Our camp in Silent Valley at a nice day
Lion Tailed Macaque Monkey
In Southern parts of India we have western ghats which are considered to be a semi evergreen forest. But our area called silent Valley' in Palghat district of Kerala State is the only one patch of true evergreen forest in South India.
After a camp at Cheriavalakkad (small forest), trekking is continued towards a place called Periavalakkad (higher forester) and the distance is about 20 km. This area is much thicker in vegetation. Plenty of small streams and big waterfalls are observed. The most important observation is the presence of a rare fern called Osmunda on either side of every forming a green belt. It is a rare scene that is not seen in other forests. These ferns grow to a height of 4 – 6 feet with branched spikes at the tips. The other rare fern Botrychium, not commonly found in other areas. It is a handsome fern growing to a height of about 4- 5 feet. At the ground level another rare plant species called Lycopodium grows luxuriantly. The grassland vegetation was observed at the hill tops and these are infested with varieties of snakes. Including king cobras. It was important to carry anti-venom injections. At every halt for breakfast and lunch, one has stopped on the rock surfaces along the streams.
The next camp in Silent Valley could be Sispara Pass situated at an altitude of 7500 feet. Very cold breeze and very cold water in the streams are common features here. The distance is around 25 km. This is where the silent Valley National Park' was inaugurated by Shri Rajiv Gandhi, the then Prime Minister. During the course of trekking towards Sispara Pass as in the previous areas, we could observe the canopies of trees formed over streams. Deep in the canopies along streams, there is darkness and it is lodging place of various kinds of animals. The most important observation was the presence of Lion Tailed Monkey restricted only to this Silent Valley and nowhere else in the world. Such species are called Endemic Species. Plenty of original gene pools of cereals are grown here. These grasses grow to a height of about 10 -12 feet in height. These are the ancestors of today's cereals like Maize, Wheat, Paddy, Jowar, Ragi etc. At higher altitudes famous Rhododendron trees with beautiful red flowers are common.
It is very interesting to note that herds of bison walk along the streams at 4- 5am and they drink such cold water. They just keep on moving in a herd early in the morning.
After Sispara Pass, we could trek towards the upper Bhavani water reservoir in Tamil Nadu. The distance is about 20 km. Then we came to the peripheral region of Silent Valley. This was a fascinating experience.

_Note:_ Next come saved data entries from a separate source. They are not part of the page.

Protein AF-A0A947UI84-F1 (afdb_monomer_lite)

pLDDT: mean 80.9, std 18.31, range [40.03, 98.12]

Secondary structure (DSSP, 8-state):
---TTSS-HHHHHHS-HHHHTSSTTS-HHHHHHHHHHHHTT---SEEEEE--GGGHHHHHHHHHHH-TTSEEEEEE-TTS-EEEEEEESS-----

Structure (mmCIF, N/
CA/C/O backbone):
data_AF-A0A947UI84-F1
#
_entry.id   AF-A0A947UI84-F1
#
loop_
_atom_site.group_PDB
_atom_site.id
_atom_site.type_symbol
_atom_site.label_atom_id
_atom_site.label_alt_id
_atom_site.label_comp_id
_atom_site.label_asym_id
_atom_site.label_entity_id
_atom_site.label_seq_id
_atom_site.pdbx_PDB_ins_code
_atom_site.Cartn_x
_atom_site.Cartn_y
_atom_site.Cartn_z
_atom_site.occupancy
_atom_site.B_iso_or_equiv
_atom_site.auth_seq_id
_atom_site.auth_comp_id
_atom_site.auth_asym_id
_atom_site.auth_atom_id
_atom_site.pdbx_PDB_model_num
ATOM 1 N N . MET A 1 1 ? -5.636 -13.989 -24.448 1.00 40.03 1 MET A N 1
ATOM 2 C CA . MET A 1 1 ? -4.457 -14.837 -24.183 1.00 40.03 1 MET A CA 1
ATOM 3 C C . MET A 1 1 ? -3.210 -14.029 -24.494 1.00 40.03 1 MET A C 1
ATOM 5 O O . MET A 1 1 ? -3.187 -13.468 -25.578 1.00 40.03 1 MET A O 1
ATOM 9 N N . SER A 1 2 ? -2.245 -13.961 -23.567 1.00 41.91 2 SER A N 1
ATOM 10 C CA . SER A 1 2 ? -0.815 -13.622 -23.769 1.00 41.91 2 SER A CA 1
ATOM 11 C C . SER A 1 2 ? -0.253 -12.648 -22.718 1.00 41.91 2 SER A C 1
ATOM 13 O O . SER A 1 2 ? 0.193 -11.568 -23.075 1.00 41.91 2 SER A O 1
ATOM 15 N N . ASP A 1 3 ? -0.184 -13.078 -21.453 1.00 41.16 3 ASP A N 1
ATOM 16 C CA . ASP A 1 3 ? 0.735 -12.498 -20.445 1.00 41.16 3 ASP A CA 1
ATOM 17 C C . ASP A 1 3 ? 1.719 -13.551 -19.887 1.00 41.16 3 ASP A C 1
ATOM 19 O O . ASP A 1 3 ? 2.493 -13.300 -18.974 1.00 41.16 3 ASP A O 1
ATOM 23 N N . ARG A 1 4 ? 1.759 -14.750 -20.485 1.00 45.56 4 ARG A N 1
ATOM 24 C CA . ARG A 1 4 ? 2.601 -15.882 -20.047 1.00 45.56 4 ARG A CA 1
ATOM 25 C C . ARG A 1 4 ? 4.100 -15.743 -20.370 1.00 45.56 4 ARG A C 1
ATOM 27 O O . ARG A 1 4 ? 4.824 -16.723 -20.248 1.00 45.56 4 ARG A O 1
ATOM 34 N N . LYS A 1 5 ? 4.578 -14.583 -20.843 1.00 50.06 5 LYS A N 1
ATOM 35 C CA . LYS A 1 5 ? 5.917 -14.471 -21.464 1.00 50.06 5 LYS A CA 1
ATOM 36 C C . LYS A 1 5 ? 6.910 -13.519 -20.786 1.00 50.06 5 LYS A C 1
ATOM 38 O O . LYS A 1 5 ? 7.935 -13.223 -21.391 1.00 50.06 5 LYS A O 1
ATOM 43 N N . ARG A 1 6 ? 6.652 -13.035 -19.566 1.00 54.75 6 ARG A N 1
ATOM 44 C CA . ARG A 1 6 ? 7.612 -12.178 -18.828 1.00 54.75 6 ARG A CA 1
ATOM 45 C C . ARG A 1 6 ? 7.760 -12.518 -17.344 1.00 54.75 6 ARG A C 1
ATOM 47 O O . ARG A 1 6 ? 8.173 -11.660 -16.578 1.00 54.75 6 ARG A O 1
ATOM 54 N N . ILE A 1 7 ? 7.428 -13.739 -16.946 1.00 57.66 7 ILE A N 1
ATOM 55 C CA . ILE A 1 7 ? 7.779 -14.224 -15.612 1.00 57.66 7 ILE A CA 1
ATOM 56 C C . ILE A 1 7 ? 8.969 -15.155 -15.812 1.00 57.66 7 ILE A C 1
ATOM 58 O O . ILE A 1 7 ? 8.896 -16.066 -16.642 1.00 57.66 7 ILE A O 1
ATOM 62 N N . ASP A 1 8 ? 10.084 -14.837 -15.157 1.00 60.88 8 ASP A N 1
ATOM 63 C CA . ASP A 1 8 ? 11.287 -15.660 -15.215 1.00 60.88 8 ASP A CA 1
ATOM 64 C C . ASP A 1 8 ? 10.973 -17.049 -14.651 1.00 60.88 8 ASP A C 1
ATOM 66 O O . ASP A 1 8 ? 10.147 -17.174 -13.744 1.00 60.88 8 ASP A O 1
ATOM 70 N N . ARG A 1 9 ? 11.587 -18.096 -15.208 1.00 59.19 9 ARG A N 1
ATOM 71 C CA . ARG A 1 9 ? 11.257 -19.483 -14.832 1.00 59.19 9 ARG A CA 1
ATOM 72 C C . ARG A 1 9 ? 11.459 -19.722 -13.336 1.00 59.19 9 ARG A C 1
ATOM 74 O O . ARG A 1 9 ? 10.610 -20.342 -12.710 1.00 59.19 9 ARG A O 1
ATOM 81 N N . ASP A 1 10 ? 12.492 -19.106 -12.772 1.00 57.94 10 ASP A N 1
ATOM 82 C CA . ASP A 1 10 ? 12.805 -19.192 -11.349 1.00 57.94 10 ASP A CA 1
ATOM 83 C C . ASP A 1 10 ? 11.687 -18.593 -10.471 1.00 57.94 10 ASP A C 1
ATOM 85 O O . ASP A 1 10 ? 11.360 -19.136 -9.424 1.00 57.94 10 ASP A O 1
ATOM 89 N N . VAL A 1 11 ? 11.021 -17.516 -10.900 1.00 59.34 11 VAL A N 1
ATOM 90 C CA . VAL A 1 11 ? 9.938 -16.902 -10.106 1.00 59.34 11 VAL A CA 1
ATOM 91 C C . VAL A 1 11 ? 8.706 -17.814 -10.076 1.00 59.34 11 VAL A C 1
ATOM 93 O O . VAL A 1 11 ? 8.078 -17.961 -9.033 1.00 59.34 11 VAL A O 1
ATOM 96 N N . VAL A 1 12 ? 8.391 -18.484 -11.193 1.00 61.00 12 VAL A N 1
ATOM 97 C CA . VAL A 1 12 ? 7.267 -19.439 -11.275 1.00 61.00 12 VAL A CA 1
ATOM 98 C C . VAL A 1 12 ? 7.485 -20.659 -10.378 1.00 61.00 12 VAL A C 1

Tour of Attappady Hill Sation in Kerala
Silent Valley is in Palghat District and the state of Kerala, at Southern India
The beautiful Silent Valley is in Palghat District and the state of Kerala, at Southern India. This is well preserved by declaring it as a National Park, although attempts by Kerala State were made to build a hydro – electric project across the River county' (Kunti Pulam) flowing in the heart of the silent valley. If it were to be allowed, about 350 to 400 sq.km. Of forest cover would have been under water. Once such as a forest is lost, it is a permanent loss because the nature has taken 50 millions of years to build such a forest.

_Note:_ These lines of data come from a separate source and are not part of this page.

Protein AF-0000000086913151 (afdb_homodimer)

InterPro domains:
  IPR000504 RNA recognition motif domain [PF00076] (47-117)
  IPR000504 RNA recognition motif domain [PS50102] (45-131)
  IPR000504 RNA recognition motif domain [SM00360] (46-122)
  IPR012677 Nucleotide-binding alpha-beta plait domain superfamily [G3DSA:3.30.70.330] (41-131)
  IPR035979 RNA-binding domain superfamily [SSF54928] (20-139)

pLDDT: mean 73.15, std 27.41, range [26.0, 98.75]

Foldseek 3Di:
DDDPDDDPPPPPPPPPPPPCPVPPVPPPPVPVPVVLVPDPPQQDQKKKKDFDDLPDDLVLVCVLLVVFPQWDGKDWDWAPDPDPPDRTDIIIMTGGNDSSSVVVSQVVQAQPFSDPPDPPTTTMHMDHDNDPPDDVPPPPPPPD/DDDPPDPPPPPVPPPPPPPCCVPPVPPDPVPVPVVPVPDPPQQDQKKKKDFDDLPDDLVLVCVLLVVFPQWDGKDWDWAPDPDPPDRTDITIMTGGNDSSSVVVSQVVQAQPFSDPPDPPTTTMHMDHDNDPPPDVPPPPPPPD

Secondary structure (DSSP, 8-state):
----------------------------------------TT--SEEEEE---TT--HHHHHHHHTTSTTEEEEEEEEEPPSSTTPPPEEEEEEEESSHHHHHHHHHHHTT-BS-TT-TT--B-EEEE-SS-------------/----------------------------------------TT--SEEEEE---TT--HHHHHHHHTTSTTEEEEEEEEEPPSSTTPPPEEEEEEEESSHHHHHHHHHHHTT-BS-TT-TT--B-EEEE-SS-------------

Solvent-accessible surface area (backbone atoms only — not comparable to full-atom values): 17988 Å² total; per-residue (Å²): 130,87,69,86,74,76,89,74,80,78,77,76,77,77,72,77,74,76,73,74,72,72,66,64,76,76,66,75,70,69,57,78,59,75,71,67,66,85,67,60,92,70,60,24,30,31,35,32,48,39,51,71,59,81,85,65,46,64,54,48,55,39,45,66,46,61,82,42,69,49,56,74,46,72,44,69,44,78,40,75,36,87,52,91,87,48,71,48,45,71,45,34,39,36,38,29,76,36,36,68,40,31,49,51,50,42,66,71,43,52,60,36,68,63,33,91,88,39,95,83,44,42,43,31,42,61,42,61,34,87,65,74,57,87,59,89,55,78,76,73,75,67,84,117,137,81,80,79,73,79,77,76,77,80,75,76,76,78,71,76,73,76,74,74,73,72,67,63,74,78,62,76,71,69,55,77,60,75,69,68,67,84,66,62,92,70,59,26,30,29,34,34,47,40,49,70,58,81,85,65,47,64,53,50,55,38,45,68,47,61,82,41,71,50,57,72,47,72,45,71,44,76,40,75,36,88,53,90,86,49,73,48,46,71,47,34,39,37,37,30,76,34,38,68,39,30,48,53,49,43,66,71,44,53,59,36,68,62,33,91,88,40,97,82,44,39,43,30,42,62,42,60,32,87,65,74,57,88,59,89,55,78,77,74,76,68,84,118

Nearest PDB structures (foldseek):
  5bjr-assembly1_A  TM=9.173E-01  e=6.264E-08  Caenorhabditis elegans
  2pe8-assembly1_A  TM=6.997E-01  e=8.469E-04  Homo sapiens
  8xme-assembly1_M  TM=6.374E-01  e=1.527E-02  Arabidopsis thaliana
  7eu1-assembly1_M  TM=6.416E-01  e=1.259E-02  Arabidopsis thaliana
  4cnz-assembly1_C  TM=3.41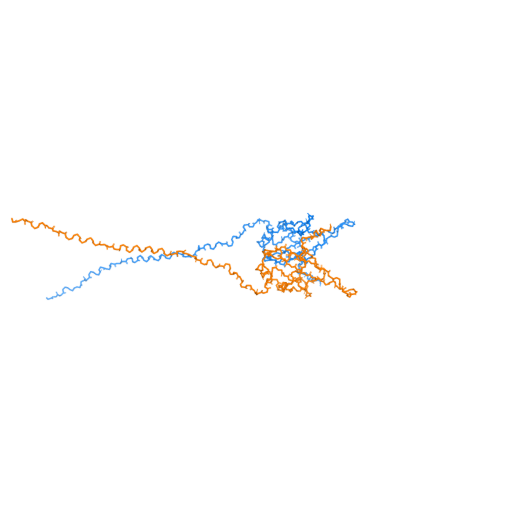4E-01  e=9.738E-03  Azospirillum brasilense

Radius of gyration: 37.03 Å; Cα contacts (8 Å, |Δi|>4): 363; chains: 2; bounding box: 133×86×54 Å

Sequence (288 aa):
MGHPGPIASDLITNGRNMNFSNQLPVDAMARPGRETAHLPPDASNTLYVEGLPPDSTKREVAHIFRPFVGYKEVRLVSKESKHRGGDPLILCFVDFESPAYAATALSALQGYEMDEHSPDSNYLRLQFSRFPGPRSGPGSRSKRMGHPGPIASDLITNGRNMNFSNQLPVDAMARPGRETAHLPPDASNTLYVEGLPPDSTKREVAHIFRPFVGYKEVRLVSKESKHRGGDPLILCFVDFESPAYAATALSALQGYEMDEHSPDSNYLRLQFSRFPGPRSGPGSRSKR

Organism: Prunus avium (NCBI:txid42229)

Structure (mmCIF, N/CA/C/O backbone):
data_AF-0000000086913151-model_v1
#
loop_
_entity.id
_entity.type
_entity.pdbx_description
1 polymer 'RNA-binding protein 2-like'
#
loop_
_atom_site.group_PDB
_atom_site.id
_atom_site.type_symbol
_atom_site.label_atom_id
_atom_site.label_alt_id
_atom_site.label_comp_id
_atom_site.label_asym_id
_atom_site.label_entity_id
_atom_site.label_seq_id
_atom_site.pdbx_PDB_ins_code
_atom_site.Cartn_x
_atom_site.Cartn_y
_atom_site.Cartn_z
_atom_site.occupancy
_atom_site.B_iso_or_equiv
_atom_site.auth_seq_id
_atom_site.auth_comp_id
_atom_site.auth_asym_id
_atom_site.auth_atom_id
_atom_site.pdbx_PDB_model_num
ATOM 1 N N . MET A 1 1 ? -100.75 46.031 -0.561 1 26 1 MET A N 1
ATOM 2 C CA . MET A 1 1 ? -100.188 44.875 -1.227 1 26 1 MET A CA 1
ATOM 3 C C . MET A 1 1 ? -98.688 44.781 -0.964 1 26 1 MET A C 1
ATOM 5 O O . MET A 1 1 ? -98.062 43.812 -1.368 1 26 1 MET A O 1
ATOM 9 N N . GLY A 1 2 ? -98.062 45.906 -0.613 1 29.5 2 GLY A N 1
ATOM 10 C CA . GLY A 1 2 ? -96.625 46.031 -0.868 1 29.5 2 GLY A CA 1
ATOM 11 C C . GLY A 1 2 ? -95.812 45.125 -0.006 1 29.5 2 GLY A C 1
ATOM 12 O O . GLY A 1 2 ? -96.125 44.844 1.145 1 29.5 2 GLY A O 1
ATOM 13 N N . HIS A 1 3 ? -95.062 44.25 -0.643 1 37.5 3 HIS A N 1
ATOM 14 C CA . HIS A 1 3 ? -94.312 43 -0.481 1 37.5 3 HIS A CA 1
ATOM 15 C C . HIS A 1 3 ? -93.062 43.219 0.321 1 37.5 3 HIS A C 1
ATOM 17 O O . HIS A 1 3 ? -92.25 44.094 -0.025 1 37.5 3 HIS A O 1
ATOM 23 N N . PRO A 1 4 ? -93.125 43.188 1.698 1 39.62 4 PRO A N 1
ATOM 24 C CA . PRO A 1 4 ? -91.938 43.312 2.537 1 39.62 4 PRO A CA 1
ATOM 25 C C . PRO A 1 4 ? -90.875 42.344 2.133 1 39.62 4 PRO A C 1
ATOM 27 O O . PRO A 1 4 ? -91.062 41.125 2.072 1 39.62 4 PRO A O 1
ATOM 30 N N . GLY A 1 5 ? -90.062 42.812 1.146 1 30.66 5 GLY A N 1
ATOM 31 C CA . GLY A 1 5 ? -89.062 42 0.517 1 30.66 5 GLY A CA 1
ATOM 32 C C . GLY A 1 5 ? -88.125 41.312 1.514 1 30.66 5 GLY A C 1
ATOM 33 O O . GLY A 1 5 ? -88.125 40.094 1.659 1 30.66 5 GLY A O 1
ATOM 34 N N . PRO A 1 6 ? -86.938 41.906 1.764 1 31.98 6 PRO A N 1
ATOM 35 C CA . PRO A 1 6 ? -85.688 41.312 1.326 1 31.98 6 PRO A CA 1
ATOM 36 C C . PRO A 1 6 ? -85 40.5 2.426 1 31.98 6 PRO A C 1
ATOM 38 O O . PRO A 1 6 ? -84.438 39.406 2.152 1 31.98 6 PRO A O 1
ATOM 41 N N . ILE A 1 7 ? -84.688 40.969 3.66 1 32.62 7 ILE A N 1
ATOM 42 C CA . ILE A 1 7 ? -83.25 41.062 3.986 1 32.62 7 ILE A CA 1
ATOM 43 C C . ILE A 1 7 ? -82.75 39.75 4.586 1 32.62 7 ILE A C 1
ATOM 45 O O . ILE A 1 7 ? -83.25 39.344 5.656 1 32.62 7 ILE A O 1
ATOM 49 N N . ALA A 1 8 ? -82.562 38.719 3.752 1 31.89 8 ALA A N 1
ATOM 50 C CA . ALA A 1 8 ? -82 37.406 4.094 1 31.89 8 ALA A CA 1
ATOM 51 C C . ALA A 1 8 ? -80.688 37.562 4.914 1 31.89 8 ALA A C 1
ATOM 53 O O . ALA A 1 8 ? -79.875 38.469 4.641 1 31.89 8 ALA A O 1
ATOM 54 N N . SER A 1 9 ? -80.688 37.25 6.191 1 32.84 9 SER A N 1
ATOM 55 C CA . SER A 1 9 ? -79.688 37.094 7.234 1 32.84 9 SER A CA 1
ATOM 56 C C . SER A 1 9 ? -78.562 36.156 6.785 1 32.84 9 SER A C 1
ATOM 58 O O . SER A 1 9 ? -78.75 34.938 6.645 1 32.84 9 SER A O 1
ATOM 60 N N . ASP A 1 10 ? -77.75 36.531 5.758 1 31.58 10 ASP A N 1
ATOM 61 C CA . ASP A 1 10 ? -76.625 35.719 5.324 1 31.58 10 ASP A CA 1
ATOM 62 C C . ASP A 1 10 ? -75.688 35.438 6.492 1 31.58 10 ASP A C 1
ATOM 64 O O . ASP A 1 10 ? -75.125 36.344 7.086 1 31.58 10 ASP A O 1
ATOM 68 N N . LEU A 1 11 ? -76.062 34.5 7.402 1 31.31 11 LEU A N 1
ATOM 69 C CA . LEU A 1 11 ? -75.188 33.938 8.445 1 31.31 11 LEU A CA 1
ATOM 70 C C . LEU A 1 11 ? -73.875 33.375 7.855 1 31.31 11 LEU A C 1
ATOM 72 O O . LEU A 1 11 ? -73.938 32.375 7.137 1 31.31 11 LEU A O 1
ATOM 76 N N . ILE A 1 12 ? -73.062 34.219 7.316 1 34.12 12 ILE A N 1
ATOM 77 C CA . ILE A 1 12 ? -71.688 33.875 6.801 1 34.12 12 ILE A CA 1
ATOM 78 C C . ILE A 1 12 ? -70.875 33.188 7.891 1 34.12 12 ILE A C 1
ATOM 80 O O . ILE A 1 12 ? -70.562 33.781 8.922 1 34.12 12 ILE A O 1
ATOM 84 N N . THR A 1 13 ? -71.25 31.906 8.336 1 33.97 13 THR A N 1
ATOM 85 C CA . THR A 1 13 ? -70.375 31.078 9.195 1 33.97 13 THR A CA 1
ATOM 86 C C . THR A 1 13 ? -69 30.984 8.625 1 33.97 13 THR A C 1
ATOM 88 O O . THR A 1 13 ? -68.812 30.469 7.516 1 33.97 13 THR A O 1
ATOM 91 N N . ASN A 1 14 ? -68.125 31.984 8.734 1 30.08 14 ASN A N 1
ATOM 92 C CA . ASN A 1 14 ? -66.688 32 8.445 1 30.08 14 ASN A CA 1
ATOM 93 C C . ASN A 1 14 ? -66 30.812 9.102 1 30.08 14 ASN A C 1
ATOM 95 O O . ASN A 1 14 ? -65.812 30.781 10.32 1 30.08 14 ASN A O 1
ATOM 99 N N . GLY A 1 15 ? -66.375 29.547 8.859 1 33.62 15 GLY A N 1
ATOM 100 C CA . GLY A 1 15 ? -65.562 28.406 9.281 1 33.62 15 GLY A CA 1
ATOM 101 C C . GLY A 1 15 ? -64.125 28.547 8.977 1 33.62 15 GLY A C 1
ATOM 102 O O . GLY A 1 15 ? -63.719 28.797 7.824 1 33.62 15 GLY A O 1
ATOM 103 N N . ARG A 1 16 ? -63.312 29.203 9.859 1 33.34 16 ARG A N 1
ATOM 104 C CA . ARG A 1 16 ? -61.875 29.219 9.914 1 33.34 16 ARG A CA 1
ATOM 105 C C . ARG A 1 16 ? -61.312 27.828 9.602 1 33.34 16 ARG A C 1
ATOM 107 O O . ARG A 1 16 ? -61.594 26.859 10.312 1 33.34 16 ARG A O 1
ATOM 114 N N . ASN A 1 17 ? -61.344 27.391 8.344 1 31.83 17 ASN A N 1
ATOM 115 C CA . ASN A 1 17 ? -60.531 26.266 7.895 1 31.83 17 ASN A CA 1
ATOM 116 C C . ASN A 1 17 ? -59.125 26.281 8.523 1 31.83 17 ASN A C 1
ATOM 118 O O . ASN A 1 17 ? -58.344 27.203 8.266 1 31.83 17 ASN A O 1
ATOM 122 N N . MET A 1 18 ? -59.031 25.875 9.781 1 34.91 18 MET A N 1
ATOM 123 C CA . MET A 1 18 ? -57.719 25.531 10.336 1 34.91 18 MET A CA 1
ATOM 124 C C . MET A 1 18 ? -56.938 24.656 9.367 1 34.91 18 MET A C 1
ATOM 126 O O . MET A 1 18 ? -57.312 23.531 9.086 1 34.91 18 MET A O 1
ATOM 130 N N . ASN A 1 19 ? -56.625 25.172 8.141 1 33.59 19 ASN A N 1
ATOM 131 C CA . ASN A 1 19 ? -55.594 24.531 7.352 1 33.59 19 ASN A CA 1
ATOM 132 C C . ASN A 1 19 ? -54.406 24.094 8.227 1 33.59 19 ASN A C 1
ATOM 134 O O . ASN A 1 19 ? -53.688 24.922 8.773 1 33.59 19 ASN A O 1
ATOM 138 N N . PHE A 1 20 ? -54.594 23 8.984 1 37.5 20 PHE A N 1
ATOM 139 C CA . PHE A 1 20 ? -53.469 22.234 9.523 1 37.5 20 PHE A CA 1
ATOM 140 C C . PHE A 1 20 ? -52.406 22.016 8.453 1 37.5 20 PHE A C 1
ATOM 142 O O . PHE A 1 20 ? -52.562 21.094 7.629 1 37.5 20 PHE A O 1
ATOM 149 N N . SER A 1 21 ? -52 22.984 7.652 1 38.41 21 SER A N 1
ATOM 150 C CA . SER A 1 21 ? -50.75 22.719 6.938 1 38.41 21 SER A CA 1
ATOM 151 C C . SER A 1 21 ? -49.688 22.141 7.875 1 38.41 21 SER A C 1
ATOM 153 O O . SER A 1 21 ? -49.094 22.875 8.664 1 38.41 21 SER A O 1
ATOM 155 N N . ASN A 1 22 ? -50 21.047 8.578 1 35.38 22 ASN A N 1
ATOM 156 C CA . ASN A 1 22 ? -48.938 20.281 9.219 1 35.38 22 ASN A CA 1
ATOM 157 C C . ASN A 1 22 ? -47.719 20.109 8.305 1 35.38 22 ASN A C 1
ATOM 159 O O . ASN A 1 22 ? -47.594 19.109 7.602 1 35.38 22 ASN A O 1
ATOM 163 N N . GLN A 1 23 ? -47.406 21.094 7.453 1 40.03 23 GLN A N 1
ATOM 164 C CA . GLN A 1 23 ? -46.062 20.938 6.875 1 40.03 23 GLN A CA 1
ATOM 165 C C . GLN A 1 23 ? -45.031 20.641 7.957 1 40.03 23 GLN A C 1
ATOM 167 O O . GLN A 1 23 ? -44.688 21.531 8.75 1 40.03 23 GLN A O 1
ATOM 172 N N . LEU A 1 24 ? -45.125 19.547 8.602 1 39.44 24 LEU A N 1
ATOM 173 C CA . LEU A 1 24 ? -43.875 19.156 9.25 1 39.44 24 LEU A CA 1
ATOM 174 C C . LEU A 1 24 ? -42.688 19.422 8.344 1 39.44 24 LEU A C 1
ATOM 176 O O . LEU A 1 24 ? -42.719 19.094 7.156 1 39.44 24 LEU A O 1
ATOM 180 N N . PRO A 1 25 ? -42.062 20.609 8.523 1 42.5 25 PRO A N 1
ATOM 181 C CA . PRO A 1 25 ? -40.844 20.734 7.73 1 42.5 25 PRO A CA 1
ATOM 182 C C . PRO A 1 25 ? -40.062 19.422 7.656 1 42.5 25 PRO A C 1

We arranged a trekking program into the Silent Valley. The distance of about 135 km, was trekking over a period of 5 days and four nights. Silent Valley is located in the Mannarkkad Taluk of Palghat district in Kerala State. The gateway of Silent Valley is a place called Mukhali.
About 24 km from Mukhali, the proposed dam site is located. A small hanging bridge and one or two labourer's sheds are visible. It is here one can stay overnight. Next day, 22 km of trekking was done to reach a place called Cheriavalakkad (small forest). All through this is a very deadly forest. Thicker vegetation of trees of different heights (about 40 Feet To 120 Feet) especially in the Valleys in the Valleys was observed. Such thick forest between the hills and mountain are called `Sholas'. It is here many wild animals take shelter. All along the path one could observe many streams and the path was richly infested with Leeches. The trekking team actually walked to the bed of leeches.
Every individual had leech bites ranging from 45 to 112. these leeches suck the blood and the blood does not get clotted as the animal produces an anti clotting factor called Hirudin. Various kinds of ferns, Lycopodium was observed. Every tree and the branches were armoured with exotic plants called Orchids. There are epiphytes as they grow on other plants.
The growth of the trees is so crowded that sunlight does not penetrate to reach the ground level. This is how light is prevented from reaching the ground. This creates a lot of humidity and temperature. As a result microbial activity in the soil is very great to make the soil fertile. No single species of tree are dominant, but all the species are co-dominant die they grow equally well. This does not happen in other types of forests.